§ YOUR GOAL
The result should be every line in the data below that carries the string "Homo".

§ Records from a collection
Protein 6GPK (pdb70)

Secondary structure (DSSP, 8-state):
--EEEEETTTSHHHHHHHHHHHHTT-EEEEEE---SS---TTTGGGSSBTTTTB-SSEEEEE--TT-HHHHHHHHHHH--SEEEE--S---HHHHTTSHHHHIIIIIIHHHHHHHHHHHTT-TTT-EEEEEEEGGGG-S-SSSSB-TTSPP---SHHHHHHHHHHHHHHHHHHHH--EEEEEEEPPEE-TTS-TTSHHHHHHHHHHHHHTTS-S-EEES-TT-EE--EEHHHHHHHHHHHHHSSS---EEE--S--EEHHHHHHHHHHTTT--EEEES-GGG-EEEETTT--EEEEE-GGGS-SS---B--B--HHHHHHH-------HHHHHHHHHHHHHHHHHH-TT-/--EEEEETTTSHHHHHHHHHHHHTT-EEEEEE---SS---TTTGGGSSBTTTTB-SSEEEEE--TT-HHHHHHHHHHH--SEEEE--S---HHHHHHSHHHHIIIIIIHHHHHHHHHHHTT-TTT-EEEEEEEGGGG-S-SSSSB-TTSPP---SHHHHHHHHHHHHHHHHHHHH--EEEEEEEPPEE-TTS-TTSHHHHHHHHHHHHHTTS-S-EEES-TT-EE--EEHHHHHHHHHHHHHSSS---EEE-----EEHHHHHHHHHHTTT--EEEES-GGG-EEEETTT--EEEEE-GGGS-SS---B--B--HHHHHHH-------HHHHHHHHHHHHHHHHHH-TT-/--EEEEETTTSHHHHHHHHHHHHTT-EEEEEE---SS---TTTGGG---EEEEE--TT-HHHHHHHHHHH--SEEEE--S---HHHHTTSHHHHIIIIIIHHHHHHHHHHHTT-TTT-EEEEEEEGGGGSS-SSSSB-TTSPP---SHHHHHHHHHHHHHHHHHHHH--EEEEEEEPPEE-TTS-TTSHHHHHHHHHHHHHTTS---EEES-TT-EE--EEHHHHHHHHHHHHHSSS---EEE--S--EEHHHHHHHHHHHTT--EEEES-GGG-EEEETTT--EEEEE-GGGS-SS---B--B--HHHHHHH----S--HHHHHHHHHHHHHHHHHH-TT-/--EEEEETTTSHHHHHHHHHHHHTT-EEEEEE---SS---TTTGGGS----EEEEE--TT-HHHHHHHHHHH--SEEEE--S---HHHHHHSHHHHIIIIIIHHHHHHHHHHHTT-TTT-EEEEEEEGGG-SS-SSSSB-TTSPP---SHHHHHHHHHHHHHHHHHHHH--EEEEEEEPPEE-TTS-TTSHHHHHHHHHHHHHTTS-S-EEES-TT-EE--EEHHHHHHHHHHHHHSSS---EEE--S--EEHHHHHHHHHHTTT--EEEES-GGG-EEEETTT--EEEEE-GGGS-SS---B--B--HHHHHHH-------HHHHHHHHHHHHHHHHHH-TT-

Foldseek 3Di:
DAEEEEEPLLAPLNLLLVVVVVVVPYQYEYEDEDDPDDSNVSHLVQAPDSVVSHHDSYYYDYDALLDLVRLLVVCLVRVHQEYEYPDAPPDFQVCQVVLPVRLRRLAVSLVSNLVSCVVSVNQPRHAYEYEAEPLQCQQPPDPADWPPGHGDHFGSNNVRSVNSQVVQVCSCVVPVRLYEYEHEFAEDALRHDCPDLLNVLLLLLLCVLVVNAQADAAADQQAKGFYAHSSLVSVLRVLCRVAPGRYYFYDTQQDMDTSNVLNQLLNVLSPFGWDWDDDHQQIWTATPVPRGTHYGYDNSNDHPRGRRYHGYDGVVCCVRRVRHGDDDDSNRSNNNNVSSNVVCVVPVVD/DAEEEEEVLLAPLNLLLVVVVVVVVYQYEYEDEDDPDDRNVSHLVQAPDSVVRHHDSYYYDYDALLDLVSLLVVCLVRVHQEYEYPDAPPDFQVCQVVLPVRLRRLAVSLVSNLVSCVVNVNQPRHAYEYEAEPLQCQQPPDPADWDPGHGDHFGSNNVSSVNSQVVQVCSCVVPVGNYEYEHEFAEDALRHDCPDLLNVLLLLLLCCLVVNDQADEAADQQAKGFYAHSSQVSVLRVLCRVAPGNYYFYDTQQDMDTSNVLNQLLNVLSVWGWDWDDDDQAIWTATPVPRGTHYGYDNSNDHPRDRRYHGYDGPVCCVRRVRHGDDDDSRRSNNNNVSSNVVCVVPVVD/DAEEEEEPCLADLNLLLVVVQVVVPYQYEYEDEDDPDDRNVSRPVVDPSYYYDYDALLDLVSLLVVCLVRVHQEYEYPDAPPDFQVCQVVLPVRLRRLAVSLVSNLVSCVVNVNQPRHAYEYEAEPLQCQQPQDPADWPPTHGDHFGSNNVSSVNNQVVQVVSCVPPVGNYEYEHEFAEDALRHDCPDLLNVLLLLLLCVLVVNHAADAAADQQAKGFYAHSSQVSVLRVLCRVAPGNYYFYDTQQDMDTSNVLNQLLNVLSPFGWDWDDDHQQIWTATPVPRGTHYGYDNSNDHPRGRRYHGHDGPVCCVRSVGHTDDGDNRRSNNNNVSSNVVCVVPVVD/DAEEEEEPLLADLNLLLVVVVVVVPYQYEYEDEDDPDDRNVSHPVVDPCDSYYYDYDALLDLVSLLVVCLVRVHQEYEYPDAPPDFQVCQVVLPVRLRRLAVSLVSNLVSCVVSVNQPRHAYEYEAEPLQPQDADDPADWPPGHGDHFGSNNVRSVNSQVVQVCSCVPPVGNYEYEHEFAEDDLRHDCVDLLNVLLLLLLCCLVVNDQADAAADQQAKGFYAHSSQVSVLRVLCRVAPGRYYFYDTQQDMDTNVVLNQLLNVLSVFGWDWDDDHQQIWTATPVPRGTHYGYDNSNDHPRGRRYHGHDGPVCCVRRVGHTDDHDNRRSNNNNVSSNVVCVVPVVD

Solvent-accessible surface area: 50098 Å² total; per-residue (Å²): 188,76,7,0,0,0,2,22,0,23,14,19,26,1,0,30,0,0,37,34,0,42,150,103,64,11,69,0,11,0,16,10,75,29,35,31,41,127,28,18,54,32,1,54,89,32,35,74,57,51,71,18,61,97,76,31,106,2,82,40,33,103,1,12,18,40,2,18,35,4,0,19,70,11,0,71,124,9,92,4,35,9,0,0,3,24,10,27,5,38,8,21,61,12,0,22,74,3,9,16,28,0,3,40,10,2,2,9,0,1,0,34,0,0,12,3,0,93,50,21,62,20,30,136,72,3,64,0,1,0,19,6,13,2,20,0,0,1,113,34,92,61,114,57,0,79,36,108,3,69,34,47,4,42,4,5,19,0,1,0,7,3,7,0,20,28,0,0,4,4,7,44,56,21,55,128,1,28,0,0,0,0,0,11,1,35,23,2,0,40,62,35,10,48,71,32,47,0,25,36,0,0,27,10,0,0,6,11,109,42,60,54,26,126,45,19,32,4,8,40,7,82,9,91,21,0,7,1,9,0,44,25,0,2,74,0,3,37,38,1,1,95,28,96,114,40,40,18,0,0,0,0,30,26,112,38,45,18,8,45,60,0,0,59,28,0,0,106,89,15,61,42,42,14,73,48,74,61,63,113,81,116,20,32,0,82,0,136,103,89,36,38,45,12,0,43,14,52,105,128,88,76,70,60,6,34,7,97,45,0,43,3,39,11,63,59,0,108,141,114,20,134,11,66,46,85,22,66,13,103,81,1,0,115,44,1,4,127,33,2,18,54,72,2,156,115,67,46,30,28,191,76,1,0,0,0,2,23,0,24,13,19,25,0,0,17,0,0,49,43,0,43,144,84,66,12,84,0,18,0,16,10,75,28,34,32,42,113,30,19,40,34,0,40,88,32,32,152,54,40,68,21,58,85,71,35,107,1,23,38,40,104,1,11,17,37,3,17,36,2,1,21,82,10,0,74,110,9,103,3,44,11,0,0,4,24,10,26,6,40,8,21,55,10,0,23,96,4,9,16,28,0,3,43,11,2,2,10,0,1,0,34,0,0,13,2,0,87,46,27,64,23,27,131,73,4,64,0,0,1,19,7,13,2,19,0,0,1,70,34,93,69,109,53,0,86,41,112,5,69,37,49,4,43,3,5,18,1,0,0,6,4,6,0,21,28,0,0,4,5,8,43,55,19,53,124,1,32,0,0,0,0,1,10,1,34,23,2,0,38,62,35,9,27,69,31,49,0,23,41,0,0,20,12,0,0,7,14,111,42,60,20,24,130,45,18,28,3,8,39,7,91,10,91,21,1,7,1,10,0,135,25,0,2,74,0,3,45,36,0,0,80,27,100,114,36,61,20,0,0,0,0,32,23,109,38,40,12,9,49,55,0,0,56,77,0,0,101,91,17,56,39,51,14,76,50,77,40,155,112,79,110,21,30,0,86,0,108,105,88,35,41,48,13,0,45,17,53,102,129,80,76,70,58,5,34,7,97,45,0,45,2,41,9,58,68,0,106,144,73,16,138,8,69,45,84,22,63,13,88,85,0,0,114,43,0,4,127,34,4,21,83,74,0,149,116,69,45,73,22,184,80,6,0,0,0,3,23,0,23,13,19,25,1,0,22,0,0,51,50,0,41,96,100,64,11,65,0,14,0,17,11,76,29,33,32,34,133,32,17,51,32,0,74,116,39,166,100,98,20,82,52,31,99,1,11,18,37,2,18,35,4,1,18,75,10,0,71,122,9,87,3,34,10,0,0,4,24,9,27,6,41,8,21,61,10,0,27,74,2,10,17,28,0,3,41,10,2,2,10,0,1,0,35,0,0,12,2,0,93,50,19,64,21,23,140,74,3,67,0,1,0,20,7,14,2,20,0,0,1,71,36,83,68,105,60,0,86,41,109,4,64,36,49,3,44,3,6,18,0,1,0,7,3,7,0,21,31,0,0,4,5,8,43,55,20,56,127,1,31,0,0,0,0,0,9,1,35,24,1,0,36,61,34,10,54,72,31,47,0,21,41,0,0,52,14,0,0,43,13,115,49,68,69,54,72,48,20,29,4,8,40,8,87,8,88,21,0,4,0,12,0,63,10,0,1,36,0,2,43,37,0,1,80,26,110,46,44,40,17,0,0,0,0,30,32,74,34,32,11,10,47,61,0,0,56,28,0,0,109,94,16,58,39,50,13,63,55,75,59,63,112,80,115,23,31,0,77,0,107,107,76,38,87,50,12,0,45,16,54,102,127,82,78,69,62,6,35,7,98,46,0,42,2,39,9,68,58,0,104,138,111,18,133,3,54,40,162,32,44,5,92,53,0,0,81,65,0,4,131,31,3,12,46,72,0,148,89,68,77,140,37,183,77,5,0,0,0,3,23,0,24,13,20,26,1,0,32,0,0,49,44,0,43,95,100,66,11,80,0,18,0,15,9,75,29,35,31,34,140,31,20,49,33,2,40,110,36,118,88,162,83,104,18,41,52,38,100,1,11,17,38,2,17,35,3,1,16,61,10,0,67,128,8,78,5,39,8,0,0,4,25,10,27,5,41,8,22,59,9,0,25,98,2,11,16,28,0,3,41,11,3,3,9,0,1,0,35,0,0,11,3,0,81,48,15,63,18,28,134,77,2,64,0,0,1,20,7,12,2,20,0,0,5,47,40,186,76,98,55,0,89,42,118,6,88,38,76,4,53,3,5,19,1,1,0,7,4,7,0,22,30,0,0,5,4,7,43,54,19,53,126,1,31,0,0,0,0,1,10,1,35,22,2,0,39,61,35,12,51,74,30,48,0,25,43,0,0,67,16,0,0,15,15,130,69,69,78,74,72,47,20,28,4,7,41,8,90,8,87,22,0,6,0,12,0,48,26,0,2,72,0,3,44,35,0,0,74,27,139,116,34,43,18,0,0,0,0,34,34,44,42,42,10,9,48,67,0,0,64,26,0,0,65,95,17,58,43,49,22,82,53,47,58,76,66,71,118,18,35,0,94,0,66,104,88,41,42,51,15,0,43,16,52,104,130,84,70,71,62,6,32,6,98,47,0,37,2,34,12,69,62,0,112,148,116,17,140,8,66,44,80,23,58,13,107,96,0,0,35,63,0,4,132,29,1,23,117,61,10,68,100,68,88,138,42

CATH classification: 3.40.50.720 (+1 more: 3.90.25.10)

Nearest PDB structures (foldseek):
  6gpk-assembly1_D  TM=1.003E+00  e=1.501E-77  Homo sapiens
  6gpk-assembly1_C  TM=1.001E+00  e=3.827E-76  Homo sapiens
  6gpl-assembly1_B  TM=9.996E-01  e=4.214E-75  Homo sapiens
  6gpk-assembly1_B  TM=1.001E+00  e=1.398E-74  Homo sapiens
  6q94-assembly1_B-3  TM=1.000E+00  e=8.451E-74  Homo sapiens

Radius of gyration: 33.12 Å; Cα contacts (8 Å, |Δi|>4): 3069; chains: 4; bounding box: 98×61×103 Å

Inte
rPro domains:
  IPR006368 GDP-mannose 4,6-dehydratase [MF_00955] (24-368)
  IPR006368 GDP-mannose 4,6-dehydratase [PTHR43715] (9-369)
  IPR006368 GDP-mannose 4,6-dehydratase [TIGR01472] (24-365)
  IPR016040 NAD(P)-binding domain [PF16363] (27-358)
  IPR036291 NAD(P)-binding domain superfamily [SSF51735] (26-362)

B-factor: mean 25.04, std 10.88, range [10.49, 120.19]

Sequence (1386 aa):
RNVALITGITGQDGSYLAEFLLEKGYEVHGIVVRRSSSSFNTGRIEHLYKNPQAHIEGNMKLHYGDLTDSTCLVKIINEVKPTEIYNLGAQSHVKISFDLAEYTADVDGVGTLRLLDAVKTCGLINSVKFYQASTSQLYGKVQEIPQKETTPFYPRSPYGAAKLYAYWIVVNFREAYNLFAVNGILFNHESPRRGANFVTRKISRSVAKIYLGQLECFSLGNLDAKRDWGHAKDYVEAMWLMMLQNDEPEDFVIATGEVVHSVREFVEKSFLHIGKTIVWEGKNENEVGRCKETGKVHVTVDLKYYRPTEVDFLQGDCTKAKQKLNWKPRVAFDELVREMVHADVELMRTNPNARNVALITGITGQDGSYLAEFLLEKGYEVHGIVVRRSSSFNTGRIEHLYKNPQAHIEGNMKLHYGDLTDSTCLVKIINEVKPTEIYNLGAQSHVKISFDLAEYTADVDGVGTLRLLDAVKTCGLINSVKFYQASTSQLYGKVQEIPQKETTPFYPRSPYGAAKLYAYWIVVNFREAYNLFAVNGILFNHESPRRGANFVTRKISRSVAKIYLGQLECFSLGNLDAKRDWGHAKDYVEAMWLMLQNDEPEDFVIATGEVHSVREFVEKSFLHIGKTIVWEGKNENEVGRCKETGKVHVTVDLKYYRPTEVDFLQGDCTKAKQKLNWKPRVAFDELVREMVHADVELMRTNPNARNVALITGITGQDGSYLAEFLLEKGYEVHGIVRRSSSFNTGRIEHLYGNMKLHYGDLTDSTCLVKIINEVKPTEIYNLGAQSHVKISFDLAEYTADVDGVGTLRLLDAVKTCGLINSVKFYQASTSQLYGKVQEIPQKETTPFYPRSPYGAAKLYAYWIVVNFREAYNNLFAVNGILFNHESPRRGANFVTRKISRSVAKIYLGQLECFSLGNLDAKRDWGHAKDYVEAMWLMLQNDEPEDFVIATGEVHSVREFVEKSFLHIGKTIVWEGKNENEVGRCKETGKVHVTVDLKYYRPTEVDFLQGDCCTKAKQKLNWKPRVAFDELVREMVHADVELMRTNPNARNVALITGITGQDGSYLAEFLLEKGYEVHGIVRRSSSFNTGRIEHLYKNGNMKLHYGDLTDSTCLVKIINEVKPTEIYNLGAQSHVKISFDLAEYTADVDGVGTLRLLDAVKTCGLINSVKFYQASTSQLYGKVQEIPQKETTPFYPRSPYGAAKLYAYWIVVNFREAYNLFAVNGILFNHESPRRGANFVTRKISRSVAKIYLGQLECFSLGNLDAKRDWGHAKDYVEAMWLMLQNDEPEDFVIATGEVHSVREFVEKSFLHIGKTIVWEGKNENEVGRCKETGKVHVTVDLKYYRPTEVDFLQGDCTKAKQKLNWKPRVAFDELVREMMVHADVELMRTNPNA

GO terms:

§ RESPONSE
  6gpk-assembly1_D  TM=1.003E+00  e=1.501E-77  Homo sapiens
  6gpk-assembly1_C  TM=1.001E+00  e=3.827E-76  Homo sapiens
  6gpl-assembly1_B  TM=9.996E-01  e=4.214E-75  Homo sapiens
  6gpk-assembly1_B  TM=1.001E+00  e=1.398E-74  Homo sapiens
  6q94-assembly1_B-3  TM=1.000E+00  e=8.451E-74  Homo sapiens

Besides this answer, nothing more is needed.